W postanowieniu z 14 października 2008 r. (Ts 152/06, OTK ZU nr 5/B/2008, poz. 196) Trybunał przyjął, że w sytuacji, w której przedmiotem rozstrzygnięcia jest prawo do świadczenia z zakresu zabezpieczenia społecznego, co do którego nie można prima facie przyjąć (biorąc pod uwagę chociażby orzecznictwo TK), że mieści się ono w chronionym konstytucyjnie zakresie prawa do zabezpieczenia społecznego, należy we wniesionej skardze dokładnie wskazać na przesłanki, które potwierdzają zasadność tezy o konstytucyjnym charakterze naruszonego prawa. Innymi słowy: należy wykazać, że świadczenie nie należy tylko do sfery uprawnień zagwarantowanych przez ustawę i wykraczających poza konstytucyjną istotę rozważanego prawa, ale mieści się w tej konstytucyjnie gwarantowanej sferze „minimum”. Oznacza to oczywiście de facto konieczność wykazania, że w konkretnej sytuacji realizacja prawa do zabezpieczenia społecznego nie nastąpiła przez pomoc społeczną (zob. wyrok TK z 11 marca 2008 r., SK 58/06). Spełnienie tego wymogu stanowi warunek konieczny przyjęcia, że skarżący określił sposób, w jaki zaskarżony przepis, stanowiący podstawę ostatecznego rozstrzygnięcia, narusza przysługujące mu prawo do zabezpieczenia społecznego. Należy podkreślić, że skarżący ani w skardze konstytucyjnej, ani w piśmie procesowym nadesłanym w celu jej uzasadnienia, nie wykazał, że prawo do wcześniejszej emerytury, w zakresie którego dochodzi do naruszenia zasady równości czy zakazu dyskryminacji, mieści się w zakresie konstytucyjnie chronionego „minimum”.
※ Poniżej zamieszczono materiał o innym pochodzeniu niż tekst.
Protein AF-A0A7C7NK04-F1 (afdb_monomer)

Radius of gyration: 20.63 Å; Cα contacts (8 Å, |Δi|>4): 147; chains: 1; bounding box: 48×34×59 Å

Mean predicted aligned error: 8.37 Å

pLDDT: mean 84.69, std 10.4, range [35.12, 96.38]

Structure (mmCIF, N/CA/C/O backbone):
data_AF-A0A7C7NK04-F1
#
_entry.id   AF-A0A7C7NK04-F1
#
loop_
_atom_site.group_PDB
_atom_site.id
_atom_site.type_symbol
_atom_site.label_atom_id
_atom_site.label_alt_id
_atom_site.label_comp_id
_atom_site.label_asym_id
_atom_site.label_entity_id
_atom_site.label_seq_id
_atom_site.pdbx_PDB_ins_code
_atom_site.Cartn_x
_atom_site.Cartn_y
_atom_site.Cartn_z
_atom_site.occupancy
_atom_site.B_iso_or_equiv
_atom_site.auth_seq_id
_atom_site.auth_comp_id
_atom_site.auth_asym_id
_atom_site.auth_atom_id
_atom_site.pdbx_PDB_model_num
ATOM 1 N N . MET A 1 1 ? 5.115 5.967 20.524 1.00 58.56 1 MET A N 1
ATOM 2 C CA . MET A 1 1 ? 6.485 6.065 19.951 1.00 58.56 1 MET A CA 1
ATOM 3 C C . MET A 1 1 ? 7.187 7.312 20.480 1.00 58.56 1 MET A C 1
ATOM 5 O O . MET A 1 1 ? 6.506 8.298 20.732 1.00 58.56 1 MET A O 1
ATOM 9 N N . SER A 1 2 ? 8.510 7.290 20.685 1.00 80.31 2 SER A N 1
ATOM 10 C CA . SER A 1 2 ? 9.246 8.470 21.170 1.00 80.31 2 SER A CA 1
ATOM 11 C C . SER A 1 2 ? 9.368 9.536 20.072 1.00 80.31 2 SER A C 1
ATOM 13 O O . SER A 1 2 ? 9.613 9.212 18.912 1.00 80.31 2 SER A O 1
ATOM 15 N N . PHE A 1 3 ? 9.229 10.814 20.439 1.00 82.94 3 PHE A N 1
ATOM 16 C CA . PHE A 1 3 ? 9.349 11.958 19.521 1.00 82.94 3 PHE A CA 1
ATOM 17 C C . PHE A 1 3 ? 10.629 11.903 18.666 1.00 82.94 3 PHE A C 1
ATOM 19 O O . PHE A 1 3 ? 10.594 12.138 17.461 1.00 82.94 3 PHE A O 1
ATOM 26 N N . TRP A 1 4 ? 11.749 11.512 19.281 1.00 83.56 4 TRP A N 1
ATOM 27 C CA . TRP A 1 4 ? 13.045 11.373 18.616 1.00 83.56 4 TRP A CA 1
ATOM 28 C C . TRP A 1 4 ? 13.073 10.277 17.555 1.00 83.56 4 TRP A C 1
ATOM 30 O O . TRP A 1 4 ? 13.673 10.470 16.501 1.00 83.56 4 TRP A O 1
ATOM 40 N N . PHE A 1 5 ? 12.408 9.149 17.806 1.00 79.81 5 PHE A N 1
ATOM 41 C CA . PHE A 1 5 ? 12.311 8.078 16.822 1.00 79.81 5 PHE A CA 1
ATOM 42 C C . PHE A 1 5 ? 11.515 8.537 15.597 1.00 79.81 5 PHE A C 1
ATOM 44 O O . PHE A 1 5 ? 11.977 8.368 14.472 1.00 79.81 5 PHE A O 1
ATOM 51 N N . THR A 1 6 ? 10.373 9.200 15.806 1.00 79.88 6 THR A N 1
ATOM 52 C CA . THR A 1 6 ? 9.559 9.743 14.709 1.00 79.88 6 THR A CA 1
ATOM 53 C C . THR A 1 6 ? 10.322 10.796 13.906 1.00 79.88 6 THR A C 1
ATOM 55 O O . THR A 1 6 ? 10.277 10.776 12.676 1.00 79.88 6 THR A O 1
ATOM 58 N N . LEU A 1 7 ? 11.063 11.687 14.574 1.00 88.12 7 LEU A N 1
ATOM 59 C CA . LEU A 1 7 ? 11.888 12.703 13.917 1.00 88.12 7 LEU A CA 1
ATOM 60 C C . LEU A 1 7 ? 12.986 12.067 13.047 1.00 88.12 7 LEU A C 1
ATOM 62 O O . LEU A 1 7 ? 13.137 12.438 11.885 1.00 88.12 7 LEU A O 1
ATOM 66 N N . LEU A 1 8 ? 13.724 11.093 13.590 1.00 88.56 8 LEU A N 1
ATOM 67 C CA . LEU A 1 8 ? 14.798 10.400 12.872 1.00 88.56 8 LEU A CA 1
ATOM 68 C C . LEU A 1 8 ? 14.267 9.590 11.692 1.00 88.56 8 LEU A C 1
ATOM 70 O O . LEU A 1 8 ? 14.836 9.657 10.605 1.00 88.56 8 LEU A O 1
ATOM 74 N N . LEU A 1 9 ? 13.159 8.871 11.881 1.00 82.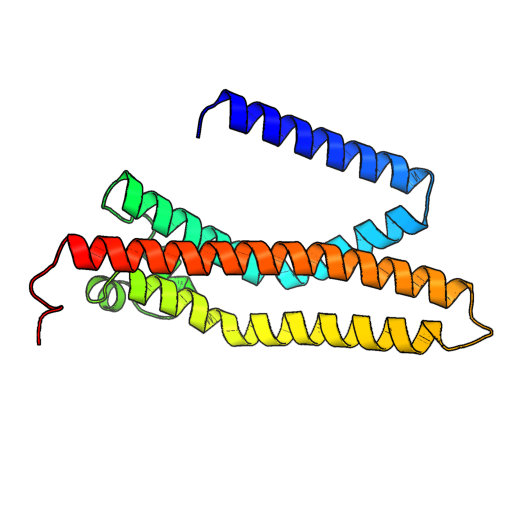81 9 LEU A N 1
ATOM 75 C CA . LEU A 1 9 ? 12.517 8.109 10.816 1.00 82.81 9 LEU A CA 1
ATOM 76 C C . LEU A 1 9 ? 12.035 9.032 9.693 1.00 82.81 9 LEU A C 1
ATOM 78 O O . LEU A 1 9 ? 12.287 8.763 8.522 1.00 82.81 9 LEU A O 1
ATOM 82 N N . THR A 1 10 ? 11.396 10.150 10.045 1.00 85.31 10 THR A N 1
ATOM 83 C CA . THR A 1 10 ? 10.932 11.142 9.064 1.00 85.31 10 THR A CA 1
ATOM 84 C C . THR A 1 10 ? 12.113 11.749 8.310 1.00 85.31 10 THR A C 1
ATOM 86 O O . THR A 1 10 ? 12.084 11.818 7.085 1.00 85.31 10 THR A O 1
ATOM 89 N N . GLY A 1 11 ? 13.179 12.136 9.017 1.00 86.88 11 GLY A N 1
ATOM 90 C CA . GLY A 1 11 ? 14.399 12.655 8.400 1.00 86.88 11 GLY A CA 1
ATOM 91 C C . GLY A 1 11 ? 15.042 11.651 7.443 1.00 86.88 11 GLY A C 1
ATOM 92 O O . GLY A 1 11 ? 15.374 12.006 6.315 1.00 86.88 11 GLY A O 1
ATOM 93 N N . PHE A 1 12 ? 15.150 10.386 7.854 1.00 88.31 12 PHE A N 1
ATOM 94 C CA . PHE A 1 12 ? 15.647 9.304 7.008 1.00 88.31 12 PHE A CA 1
ATOM 95 C C . PHE A 1 12 ? 14.791 9.123 5.749 1.00 88.31 12 PHE A C 1
ATOM 97 O O . PHE A 1 12 ? 15.341 9.062 4.652 1.00 88.31 12 PHE A O 1
ATOM 104 N N . LEU A 1 13 ? 13.461 9.097 5.883 1.00 86.69 13 LEU A N 1
ATOM 105 C CA . LEU A 1 13 ? 12.543 8.961 4.750 1.00 86.69 13 LEU A CA 1
ATOM 106 C C . LEU A 1 13 ? 12.671 10.129 3.767 1.00 86.69 13 LEU A C 1
ATOM 108 O O . LEU A 1 13 ? 12.761 9.903 2.563 1.00 86.69 13 LEU A O 1
ATOM 112 N N . VAL A 1 14 ? 12.737 11.368 4.264 1.00 88.62 14 VAL A N 1
ATOM 113 C CA . VAL A 1 14 ? 12.916 12.559 3.418 1.00 88.62 14 VAL A CA 1
ATOM 114 C C . VAL A 1 14 ? 14.240 12.487 2.659 1.00 88.62 14 VAL A C 1
ATOM 116 O O . VAL A 1 14 ? 14.258 12.677 1.445 1.00 88.62 14 VAL A O 1
ATOM 119 N N . VAL A 1 15 ? 15.342 12.168 3.343 1.00 89.38 15 VAL A N 1
ATOM 120 C CA . VAL A 1 15 ? 16.660 12.039 2.703 1.00 89.38 15 VAL A CA 1
ATOM 121 C C . VAL A 1 15 ? 16.662 10.903 1.680 1.00 89.38 15 VAL A C 1
ATOM 123 O O . VAL A 1 15 ? 17.151 11.095 0.571 1.00 89.38 15 VAL A O 1
ATOM 126 N N . ALA A 1 16 ? 16.077 9.748 2.004 1.00 85.38 16 ALA A N 1
ATOM 127 C CA . ALA A 1 16 ? 15.979 8.619 1.087 1.00 85.38 16 ALA A CA 1
ATOM 128 C C . ALA A 1 16 ? 15.206 8.990 -0.188 1.00 85.38 16 ALA A C 1
ATOM 130 O O . ALA A 1 16 ? 15.686 8.725 -1.289 1.00 85.38 16 ALA A O 1
ATOM 131 N N . VAL A 1 17 ? 14.061 9.668 -0.060 1.00 85.25 17 VAL A N 1
ATOM 132 C CA . VAL A 1 17 ? 13.278 10.137 -1.215 1.00 85.25 17 VAL A CA 1
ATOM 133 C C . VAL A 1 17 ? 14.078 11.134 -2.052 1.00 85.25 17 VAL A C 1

Na marginesie należy wskazać na brak wykazania, że podmioty, których uprawnienia zostały odmiennie uregulowane w ustawie o emeryturach i rentach z FUS, mają status podmiotów podobnych, które powinny – zgodnie z zasadą równości – być tak samo traktowane. Przykładowo: w ocenie Trybunału teza skarżącego, zgodnie z którą ubezpieczeni, którzy osiągnęli tzw. podstawowy wiek emerytalny i ubezpieczeni, którzy ukończyli wiek stanowiący przesłankę przyznania prawa do tzw. wcześniejszej emerytury, są podmiotami podobnymi, budzi poważne wątpliwości. Brak uprawdopodobnienia, że zarzut nierównego traktowania wynika z odmiennego ukształtowania sytuacji prawnej podmiotów podobnych stanowi argument za tezą, że skarżący nie wykazał, iż w jego przypadku doszło do naruszenia zasady równości.


Biorąc powyższe pod uwagę, Trybunał Konstytucyjny odmówił nadania dalszego biegu wniesionej skardze konstytucyjnej na podstawie art. 49 w zw. z art. 36 ust. 3 oraz art. 47 pkt 2 ustawy o TK.